ASTRA 6.91: http://www.sysinfolab.com/

HWiNFO 6.2.2 by Martin Malik: https://www.hwinfo.com/download/

System Analyser by Hans Niekus https://sysanalyser.com/ (2011)

NSSI https://www.navsoft.cz/products.htm (2010)

In particular, ASTRA and HWiNFO are actively maintained and
received several updates discussed in the BTTR thread :-)


*FDISK 1.3.4 off-by-one CHS versus LBA bug and fixes for it*

https://www.bttr-software.de/forum/board_entry.php?id=19762&page=0&order=time&category=0

This also links to https://gitlab.com/FreeDOS/base/fdisk/

Most recent conclusion is that if LBA is active in BIOS and FDISK
and a partition ends on a cylinder boundary < 8 GB, then the end
is wrongly rounded to the next cylinder. A similar bug exists for
the end of the whole disk.


*Ranish partition manager revived*

https://www.bttr-software.de/forum/board_entry.php?id=19691&page=0&order=time&category=0

As the source code of Ranish Partition Manager is public domain
now, https://codeberg.org/boeckmann/ is working on updated versions
made with fresh compilers and with added LBA support. Cool news :-)

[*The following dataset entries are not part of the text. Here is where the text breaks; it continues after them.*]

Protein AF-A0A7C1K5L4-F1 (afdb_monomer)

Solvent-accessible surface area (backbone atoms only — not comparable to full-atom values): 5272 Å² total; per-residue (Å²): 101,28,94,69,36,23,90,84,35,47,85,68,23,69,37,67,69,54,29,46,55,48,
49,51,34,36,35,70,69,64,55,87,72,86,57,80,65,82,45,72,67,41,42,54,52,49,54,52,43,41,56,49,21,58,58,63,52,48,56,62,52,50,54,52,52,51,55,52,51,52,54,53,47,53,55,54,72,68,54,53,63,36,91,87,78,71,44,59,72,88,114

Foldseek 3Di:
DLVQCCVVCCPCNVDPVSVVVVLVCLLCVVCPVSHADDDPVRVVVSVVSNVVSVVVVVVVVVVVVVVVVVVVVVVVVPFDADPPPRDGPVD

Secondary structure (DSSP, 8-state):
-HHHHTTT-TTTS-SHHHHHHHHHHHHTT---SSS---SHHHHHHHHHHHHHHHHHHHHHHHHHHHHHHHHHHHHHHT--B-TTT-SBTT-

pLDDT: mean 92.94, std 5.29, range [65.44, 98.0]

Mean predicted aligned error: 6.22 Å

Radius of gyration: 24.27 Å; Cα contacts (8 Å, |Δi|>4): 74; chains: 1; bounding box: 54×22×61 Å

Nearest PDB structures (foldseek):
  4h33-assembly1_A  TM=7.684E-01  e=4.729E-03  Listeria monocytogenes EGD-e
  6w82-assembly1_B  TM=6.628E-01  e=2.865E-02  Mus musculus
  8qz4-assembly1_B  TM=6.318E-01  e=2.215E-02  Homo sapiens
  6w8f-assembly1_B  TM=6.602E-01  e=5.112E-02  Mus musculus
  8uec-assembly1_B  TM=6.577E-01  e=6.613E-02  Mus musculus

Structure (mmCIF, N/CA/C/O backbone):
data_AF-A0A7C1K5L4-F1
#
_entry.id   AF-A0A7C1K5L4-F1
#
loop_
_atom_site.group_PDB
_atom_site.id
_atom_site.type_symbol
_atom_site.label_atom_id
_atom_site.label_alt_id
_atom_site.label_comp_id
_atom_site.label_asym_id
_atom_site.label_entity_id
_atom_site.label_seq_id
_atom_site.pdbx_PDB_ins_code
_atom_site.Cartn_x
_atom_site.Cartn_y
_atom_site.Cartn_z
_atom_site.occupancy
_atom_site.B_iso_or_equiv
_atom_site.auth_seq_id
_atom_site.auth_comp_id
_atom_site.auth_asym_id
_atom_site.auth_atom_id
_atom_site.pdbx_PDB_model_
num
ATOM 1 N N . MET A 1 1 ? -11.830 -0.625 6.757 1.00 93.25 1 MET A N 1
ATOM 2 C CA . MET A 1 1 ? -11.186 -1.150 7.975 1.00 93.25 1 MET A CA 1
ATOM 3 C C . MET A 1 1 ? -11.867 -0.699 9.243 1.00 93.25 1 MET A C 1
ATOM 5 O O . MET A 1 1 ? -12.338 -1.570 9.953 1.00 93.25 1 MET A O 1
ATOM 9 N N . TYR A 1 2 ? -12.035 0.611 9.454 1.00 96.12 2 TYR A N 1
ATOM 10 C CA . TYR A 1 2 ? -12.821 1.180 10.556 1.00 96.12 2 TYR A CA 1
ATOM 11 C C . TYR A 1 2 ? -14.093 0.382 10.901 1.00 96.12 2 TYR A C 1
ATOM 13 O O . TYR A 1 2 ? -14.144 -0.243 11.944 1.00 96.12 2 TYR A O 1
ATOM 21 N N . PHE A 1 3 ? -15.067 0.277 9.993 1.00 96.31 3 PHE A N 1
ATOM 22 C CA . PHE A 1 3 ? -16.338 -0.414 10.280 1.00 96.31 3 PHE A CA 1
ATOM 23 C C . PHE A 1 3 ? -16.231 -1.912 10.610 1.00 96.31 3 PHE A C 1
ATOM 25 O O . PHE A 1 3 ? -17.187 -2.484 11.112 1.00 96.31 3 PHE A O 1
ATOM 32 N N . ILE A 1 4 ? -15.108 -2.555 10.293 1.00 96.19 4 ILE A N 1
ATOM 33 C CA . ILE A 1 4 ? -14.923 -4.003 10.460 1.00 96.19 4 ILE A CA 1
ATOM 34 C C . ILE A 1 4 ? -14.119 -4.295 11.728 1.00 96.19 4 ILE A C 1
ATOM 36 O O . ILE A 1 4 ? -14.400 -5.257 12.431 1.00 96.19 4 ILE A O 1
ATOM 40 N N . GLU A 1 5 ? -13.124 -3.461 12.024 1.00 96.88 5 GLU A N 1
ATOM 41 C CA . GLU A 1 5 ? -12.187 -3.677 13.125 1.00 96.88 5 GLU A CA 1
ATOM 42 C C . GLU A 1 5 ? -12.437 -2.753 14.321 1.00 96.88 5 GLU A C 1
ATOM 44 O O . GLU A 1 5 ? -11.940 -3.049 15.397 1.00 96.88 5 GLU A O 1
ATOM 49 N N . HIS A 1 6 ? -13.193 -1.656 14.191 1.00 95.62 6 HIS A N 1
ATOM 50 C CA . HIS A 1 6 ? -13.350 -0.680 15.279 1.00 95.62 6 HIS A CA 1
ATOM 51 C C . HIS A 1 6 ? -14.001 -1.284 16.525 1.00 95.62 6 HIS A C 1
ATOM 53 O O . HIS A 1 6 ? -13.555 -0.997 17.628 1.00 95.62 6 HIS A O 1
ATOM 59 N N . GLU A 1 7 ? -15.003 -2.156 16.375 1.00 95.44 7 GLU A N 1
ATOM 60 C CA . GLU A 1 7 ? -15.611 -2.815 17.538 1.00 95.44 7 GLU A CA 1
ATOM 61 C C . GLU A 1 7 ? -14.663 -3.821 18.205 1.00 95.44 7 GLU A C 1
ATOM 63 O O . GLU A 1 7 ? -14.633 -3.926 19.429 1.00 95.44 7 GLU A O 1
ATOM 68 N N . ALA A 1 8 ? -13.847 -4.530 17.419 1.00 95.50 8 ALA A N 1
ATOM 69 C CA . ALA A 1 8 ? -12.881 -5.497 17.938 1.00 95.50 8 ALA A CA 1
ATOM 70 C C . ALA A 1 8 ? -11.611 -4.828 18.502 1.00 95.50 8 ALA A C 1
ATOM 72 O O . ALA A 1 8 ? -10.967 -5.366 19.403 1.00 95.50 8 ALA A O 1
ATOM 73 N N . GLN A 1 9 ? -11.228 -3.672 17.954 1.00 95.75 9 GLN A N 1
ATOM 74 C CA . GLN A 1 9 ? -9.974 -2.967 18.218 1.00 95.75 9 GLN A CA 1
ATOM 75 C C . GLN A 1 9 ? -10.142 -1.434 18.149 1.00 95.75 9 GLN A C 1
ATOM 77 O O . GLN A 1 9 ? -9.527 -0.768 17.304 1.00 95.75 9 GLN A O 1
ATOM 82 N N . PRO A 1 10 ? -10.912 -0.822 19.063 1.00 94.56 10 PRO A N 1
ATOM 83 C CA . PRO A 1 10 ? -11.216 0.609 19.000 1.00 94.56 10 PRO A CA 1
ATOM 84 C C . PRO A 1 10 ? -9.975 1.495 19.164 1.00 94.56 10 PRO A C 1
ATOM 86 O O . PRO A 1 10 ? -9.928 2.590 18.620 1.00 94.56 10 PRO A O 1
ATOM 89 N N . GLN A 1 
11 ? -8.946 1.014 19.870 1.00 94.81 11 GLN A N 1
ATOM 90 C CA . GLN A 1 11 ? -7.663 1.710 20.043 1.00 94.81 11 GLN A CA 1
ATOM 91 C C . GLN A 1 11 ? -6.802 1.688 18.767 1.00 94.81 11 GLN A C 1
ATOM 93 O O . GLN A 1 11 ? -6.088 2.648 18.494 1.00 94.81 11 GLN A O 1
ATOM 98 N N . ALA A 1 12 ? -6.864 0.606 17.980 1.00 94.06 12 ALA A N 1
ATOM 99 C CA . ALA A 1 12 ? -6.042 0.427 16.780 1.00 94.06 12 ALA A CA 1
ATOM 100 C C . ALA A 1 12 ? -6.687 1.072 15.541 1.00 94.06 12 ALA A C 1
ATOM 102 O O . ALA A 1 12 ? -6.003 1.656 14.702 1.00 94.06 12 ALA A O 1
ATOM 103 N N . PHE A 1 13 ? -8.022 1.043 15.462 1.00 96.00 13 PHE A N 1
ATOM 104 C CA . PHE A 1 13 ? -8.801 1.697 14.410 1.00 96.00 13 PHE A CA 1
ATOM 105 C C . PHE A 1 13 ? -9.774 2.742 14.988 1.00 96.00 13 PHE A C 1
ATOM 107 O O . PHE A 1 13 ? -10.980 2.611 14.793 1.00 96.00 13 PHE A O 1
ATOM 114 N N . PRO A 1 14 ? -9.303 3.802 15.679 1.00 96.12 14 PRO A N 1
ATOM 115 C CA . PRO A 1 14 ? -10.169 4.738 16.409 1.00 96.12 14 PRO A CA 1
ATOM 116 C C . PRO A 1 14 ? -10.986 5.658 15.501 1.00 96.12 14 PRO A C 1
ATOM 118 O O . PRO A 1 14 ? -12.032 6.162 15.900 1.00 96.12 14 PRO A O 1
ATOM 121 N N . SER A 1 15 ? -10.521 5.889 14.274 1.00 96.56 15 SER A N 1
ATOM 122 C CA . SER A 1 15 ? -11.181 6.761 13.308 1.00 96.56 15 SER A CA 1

*Soundcard emulation ponderings*

https://www.bttr-software.de/forum/board_entry.php?id=19549&page=0&order=time&category=0

This thread discusses the possibilities for soundcard emulation
on modern hardware. The original idea being vdmsound + hx dos.
There are no code or working recipes there yet, but the thread
could inspire others who want to dive into the possibilites.

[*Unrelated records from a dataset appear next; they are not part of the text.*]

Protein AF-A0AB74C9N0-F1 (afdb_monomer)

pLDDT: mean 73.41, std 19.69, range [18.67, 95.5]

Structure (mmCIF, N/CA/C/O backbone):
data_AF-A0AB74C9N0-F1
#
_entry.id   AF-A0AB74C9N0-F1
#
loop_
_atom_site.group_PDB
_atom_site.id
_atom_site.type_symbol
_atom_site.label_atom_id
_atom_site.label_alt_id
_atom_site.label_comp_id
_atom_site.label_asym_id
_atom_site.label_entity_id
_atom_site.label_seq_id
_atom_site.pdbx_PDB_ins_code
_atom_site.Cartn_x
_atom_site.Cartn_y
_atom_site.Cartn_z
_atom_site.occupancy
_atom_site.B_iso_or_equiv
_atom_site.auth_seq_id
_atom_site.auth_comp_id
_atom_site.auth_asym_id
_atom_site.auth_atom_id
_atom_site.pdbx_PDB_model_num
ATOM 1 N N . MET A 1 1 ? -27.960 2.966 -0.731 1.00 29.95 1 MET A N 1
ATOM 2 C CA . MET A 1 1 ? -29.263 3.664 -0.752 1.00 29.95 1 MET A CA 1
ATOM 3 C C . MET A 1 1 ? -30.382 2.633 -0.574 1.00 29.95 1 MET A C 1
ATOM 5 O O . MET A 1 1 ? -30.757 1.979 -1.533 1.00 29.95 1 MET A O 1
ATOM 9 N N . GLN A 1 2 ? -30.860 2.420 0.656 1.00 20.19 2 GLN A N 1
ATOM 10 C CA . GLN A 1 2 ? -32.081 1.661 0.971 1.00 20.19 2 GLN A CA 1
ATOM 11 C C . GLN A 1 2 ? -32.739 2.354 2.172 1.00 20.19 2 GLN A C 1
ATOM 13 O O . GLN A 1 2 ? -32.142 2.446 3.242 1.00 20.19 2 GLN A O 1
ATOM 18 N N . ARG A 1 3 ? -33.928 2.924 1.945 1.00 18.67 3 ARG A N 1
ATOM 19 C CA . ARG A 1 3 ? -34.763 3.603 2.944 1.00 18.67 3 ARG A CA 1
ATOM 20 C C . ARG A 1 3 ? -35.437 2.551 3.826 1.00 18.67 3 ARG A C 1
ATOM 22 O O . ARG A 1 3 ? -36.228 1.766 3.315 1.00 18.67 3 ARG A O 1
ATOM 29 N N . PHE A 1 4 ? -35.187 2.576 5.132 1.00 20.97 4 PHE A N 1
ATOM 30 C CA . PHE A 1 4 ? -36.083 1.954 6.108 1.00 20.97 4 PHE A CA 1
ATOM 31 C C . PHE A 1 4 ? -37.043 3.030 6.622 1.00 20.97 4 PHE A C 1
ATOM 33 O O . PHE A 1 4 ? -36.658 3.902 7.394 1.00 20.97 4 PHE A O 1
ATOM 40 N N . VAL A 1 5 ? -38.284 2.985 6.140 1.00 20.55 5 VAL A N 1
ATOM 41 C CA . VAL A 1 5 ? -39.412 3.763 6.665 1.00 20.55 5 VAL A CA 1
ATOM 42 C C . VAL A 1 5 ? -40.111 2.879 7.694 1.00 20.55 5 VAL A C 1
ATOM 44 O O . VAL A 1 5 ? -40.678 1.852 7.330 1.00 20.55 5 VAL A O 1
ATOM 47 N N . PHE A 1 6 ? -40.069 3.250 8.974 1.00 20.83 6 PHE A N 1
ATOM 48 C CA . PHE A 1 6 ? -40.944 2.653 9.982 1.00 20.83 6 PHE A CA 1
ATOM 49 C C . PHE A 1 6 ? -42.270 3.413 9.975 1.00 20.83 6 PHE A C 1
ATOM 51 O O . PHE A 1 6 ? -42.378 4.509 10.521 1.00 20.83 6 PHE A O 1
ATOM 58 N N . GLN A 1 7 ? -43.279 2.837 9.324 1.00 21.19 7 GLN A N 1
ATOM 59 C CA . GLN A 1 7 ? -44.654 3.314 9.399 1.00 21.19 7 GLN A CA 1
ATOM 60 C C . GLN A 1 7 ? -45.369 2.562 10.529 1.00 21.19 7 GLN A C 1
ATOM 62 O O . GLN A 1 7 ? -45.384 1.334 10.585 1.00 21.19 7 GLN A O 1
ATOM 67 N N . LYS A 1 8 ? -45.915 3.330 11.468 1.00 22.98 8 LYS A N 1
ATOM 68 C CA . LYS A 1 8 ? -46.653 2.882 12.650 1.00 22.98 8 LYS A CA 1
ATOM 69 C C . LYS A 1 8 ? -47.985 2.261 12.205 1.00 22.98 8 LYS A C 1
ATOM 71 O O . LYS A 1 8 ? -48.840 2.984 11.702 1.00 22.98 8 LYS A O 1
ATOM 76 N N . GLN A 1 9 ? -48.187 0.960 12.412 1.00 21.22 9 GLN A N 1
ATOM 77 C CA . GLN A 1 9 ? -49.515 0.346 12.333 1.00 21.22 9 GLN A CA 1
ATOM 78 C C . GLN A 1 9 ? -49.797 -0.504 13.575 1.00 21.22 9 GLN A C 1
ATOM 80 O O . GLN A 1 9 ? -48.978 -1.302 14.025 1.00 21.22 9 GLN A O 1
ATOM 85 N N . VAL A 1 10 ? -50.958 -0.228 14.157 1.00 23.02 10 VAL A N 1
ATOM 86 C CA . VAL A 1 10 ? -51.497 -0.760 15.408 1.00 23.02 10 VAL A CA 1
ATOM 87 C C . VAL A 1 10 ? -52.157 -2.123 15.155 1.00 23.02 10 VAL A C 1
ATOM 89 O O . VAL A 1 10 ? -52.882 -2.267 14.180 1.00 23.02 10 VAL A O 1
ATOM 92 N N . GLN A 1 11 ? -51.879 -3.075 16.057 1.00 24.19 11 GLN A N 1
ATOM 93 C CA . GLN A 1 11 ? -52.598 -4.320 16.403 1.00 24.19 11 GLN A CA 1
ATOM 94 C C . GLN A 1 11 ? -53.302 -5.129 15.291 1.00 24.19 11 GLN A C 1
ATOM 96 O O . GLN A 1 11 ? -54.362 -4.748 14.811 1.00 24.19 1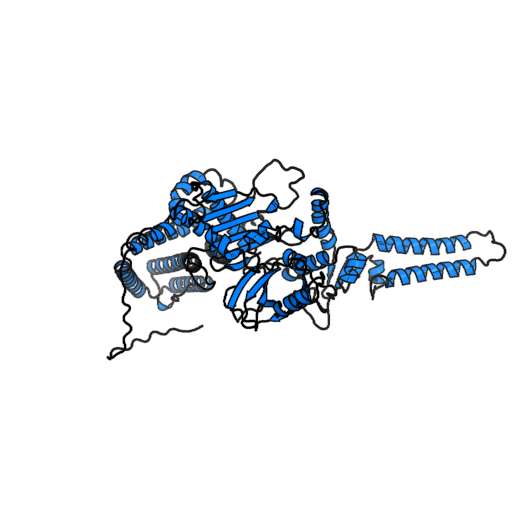1 GLN A O 1
ATOM 101 N N . ASN A 1 12 ? -52.846 -6.371 15.068 1.00 20.89 12 ASN A N 1
ATOM 102 C CA . ASN A 1 12 ? -53.611 -7.552 15.497 1.00 20.89 12 ASN A CA 1
ATOM 103 C C . ASN A 1 12 ? -52.811 -8.871 15.420 1.00 20.89 12 ASN A C 1
ATOM 105 O O . ASN A 1 12 ? -51.964 -9.085 14.563 1.00 20.89 12 ASN A O 1
ATOM 109 N N . SER A 1 13 ? -53.117 -9.683 16.427 1.00 21.89 13 SER A N 1
ATOM 110 C CA . SER A 1 13 ? -52.832 -11.077 16.781 1.00 21.89 13 SER A CA 1
ATOM 111 C C . SER A 1 13 ? -52.307 -12.135 15.772 1.00 21.89 13 SER A C 1
ATOM 113 O O . SER A 1 13 ? -52.647 -12.178 14.598 1.00 21.89 13 SER A O 1
ATOM 115 N N . HIS A 1 14 ? -51.606 -13.101 16.396 1.00 21.98 14 HIS A N 1
ATOM 116 C CA . HIS A 1 14 ? -51.398 -14.530 16.076 1.00 21.98 14 HIS A CA 1
ATOM 117 C C . HIS A 1 14 ? -50.138 -15.023 15.316 1.00 21.98 14 HIS A C 1
ATOM 119 O O . HIS A 1 14 ? -49.998 -14.909 14.107 1.00 21.98 14 HIS A O 1
ATOM 125 N N . SER A 1 15 ? -49.319 -15.751 16.103 1.00 21.50 15 SER A N 1
ATOM 126 C CA . SER A 1 15 ? -48.505 -16.951 15.800 1.00 21.50 15 SER A CA 1
ATOM 127 C C . SER A 1 15 ? -47.334 -16.868 14.809 1.00 21.50 15 SER A C 1
ATOM 129 O O . SER A 1 15 ? -47.545 -16.772 13.612 1.00 21.50 15 SER A O 1
ATOM 131 N N . PHE A 1 16 ? -46.099 -17.069 15.296 1.00 20.86 16 PHE A N 1
ATOM 132 C CA . PHE A 1 16 ? -45.332 -18.329 15.165 1.00 20.86 16 PHE A CA 1
ATOM 133 C C . PHE A 1 16 ? -44.090 -18.297 16.100 1.00 20.86 16 PHE A C 1
ATOM 135 O O . PHE A 1 16 ? -43.602 -17.210 16.416 1.00 20.86 16 PHE A O 1
ATOM 142 N N . PRO A 1 17 ? -43.593 -19.448 16.601 1.00 23.39 17 PRO A N 1
ATOM 143 C CA . PRO A 1 17 ? -42.637 -19.525 17.702 1.00 23.39 17 PRO A CA 1
ATOM 144 C C . PRO A 1 17 ? -41.201 -19.814 17.227 1.00 23.39 17 PRO A C 1
ATOM 146 O O . PRO A 1 17 ? -40.974 -20.675 16.384 1.00 23.39 17 PRO A O 1
ATOM 149 N N . ALA A 1 18 ? -40.210 -19.181 17.853 1.00 22.33 18 ALA A N 1
ATOM 150 C CA . ALA A 1 18 ? -38.840 -19.693 17.911 1.00 22.33 18 ALA A CA 1
ATOM 151 C C . ALA A 1 18 ? -38.253 -19.342 19.282 1.00 22.33 18 ALA A C 1
ATOM 153 O O . ALA A 1 18 ? -37.765 -18.243 19.543 1.00 22.33 18 ALA A O 1
ATOM 154 N N . ARG A 1 19 ? -38.415 -20.299 20.193 1.00 19.58 19 ARG A N 1
ATOM 155 C CA . ARG A 1 19 ? -37.968 -20.286 21.582 1.00 19.58 19 ARG A CA 1
ATOM 156 C C . ARG A 1 19 ? -36.434 -20.371 21.598 1.00 19.58 19 ARG A C 1
ATOM 158 O O . ARG A 1 19 ? -35.882 -21.441 21.377 1.00 19.58 19 ARG A O 1
ATOM 165 N N . TRP A 1 20 ? -35.749 -19.260 21.867 1.00 20.56 20 TRP A N 1
ATOM 166 C CA . TRP A 1 20 ? -34.340 -19.281 22.272 1.00 20.56 20 TRP A CA 1
ATOM 167 C C . TRP A 1 20 ? -34.269 -19.799 23.714 1.00 20.56 20 TRP A C 1
ATOM 169 O O . TRP A 1 20 ? -34.451 -19.045 24.668 1.00 20.56 20 TRP A O 1
ATOM 179 N N . GLN A 1 21 ? -34.070 -21.108 23.878 1.00 19.78 21 GLN A N 1
ATOM 180 C CA . GLN A 1 21 ? -33.676 -21.686 25.161 1.00 19.78 21 GLN A CA 1
ATOM 181 C C . GLN A 1 21 ? -32.211 -21.325 25.414 1.00 19.78 21 GLN A C 1
ATOM 183 O O . GLN A 1 21 ? -31.299 -21.862 24.793 1.00 19.78 21 GLN A O 1
ATOM 188 N N . VAL A 1 22 ? -32.002 -20.376 26.323 1.00 23.78 22 VAL A N 1
ATOM 189 C CA . VAL A 1 22 ? -30.704 -20.111 26.938 1.00 23.78 22 VAL A CA 1
ATOM 190 C C . VAL A 1 22 ? -30.488 -21.199 27.984 1.00 23.78 22 VAL A C 1
ATOM 192 O O . VAL A 1 22 ? -30.998 -21.101 29.100 1.00 23.78 22 VAL A O 1
ATOM 195 N N . GLU A 1 23 ? -29.755 -22.253 27.629 1.00 21.17 23 GLU A N 1
ATOM 196 C CA . GLU A 1 23 ? -29.135 -23.112 28.635 1.00 21.17 23 GLU A CA 1
ATOM 197 C C . GLU A 1 23 ? -28.023 -22.311 29.308 1.00 21.17 23 GLU A C 1
ATOM 199 O O . GLU A 1 23 ? -26.933 -22.091 28.778 1.00 21.17 23 GLU A O 1
ATOM 204 N N . GLY A 1 24 ? -28.356 -21.787 30.483 1.00 25.95 24 GLY A N 1
ATOM 205 C CA . GLY A 1 24 ? -27.388 -21.210 31.385 1.00 25.95 24 GLY A CA 1
ATOM 206 C C . GLY A 1 24 ? -26.531 -22.316 31.975 1.00 25.95 24 GLY A C 1
ATOM 207 O O . GLY A 1 24 ? -27.054 -23.186 32.657 1.00 25.95 24 GLY A O 1
ATOM 208 N N . ASN A 1 25 ? -25.219 -22.222 31.778 1.00 21.62 25 ASN A N 1
ATOM 209 C CA . ASN A 1 25 ? -24.258 -22.532 32.827 1.00 21.62 25 ASN A CA 1
ATOM 210 C C . ASN A 1 25 ? -22.932 -21.781 32.599 1.00 21.62 25 ASN A C 1
ATOM 212 O O . ASN A 1 25 ? -22.311 -21.837 31.543 1.00 21.62 25 ASN A O 1
ATOM 216 N N . THR A 1 26 ? -22.530 -21.050 33.645 1.00 25.25 26 THR A N 1
ATOM 217 C CA . THR A 1 26 ? -21.145 -20.661 33.978 1.00 25.25 26 THR A CA 1
ATOM 218 C C . THR A 1 26 ? -20.312 -19.842 32.976 1.00 25.25 26 THR A C 1
ATOM 220 O O . THR A 1 26 ? -19.210 -20.231 32.629 1.00 25.25 26 THR A O 1
ATOM 223 N N . TYR A 1 27 ? -20.732 -18.610 32.659 1.00 23.97 27 TYR A N 1
ATOM 224 C CA . TYR A 1 27 ? -19.809 -17.510 32.292 1.00 23.97 27 TYR A CA 1
ATOM 225 C C . TYR A 1 27 ? -20.281 -16.166 32.873 1.00 23.97 27 TYR A C 1
ATOM 227 O O . TYR A 1 27 ? -20.429 -15.165 32.179 1.00 23.97 27 TYR A O 1
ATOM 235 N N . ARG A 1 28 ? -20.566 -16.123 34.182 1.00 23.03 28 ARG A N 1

I suggest to change the subject when replying to one of the good
news listed above, so we can discuss it in a separate freedos-user
thread for clarity. But I hope it was okay for you that I bundled
them all in this single "announcement", or overview email.

Regards, Eric


PS: Thanks for sharing the news about UPX 4.0.1, Jim!
https://sourceforge.net/p/freedos/news/2022/12/upx-401-released/
Checking the milestone lists, this fixes FreePascal 3 compresssion
(fixed in 3.99) etc., while many other updates are not DOS related.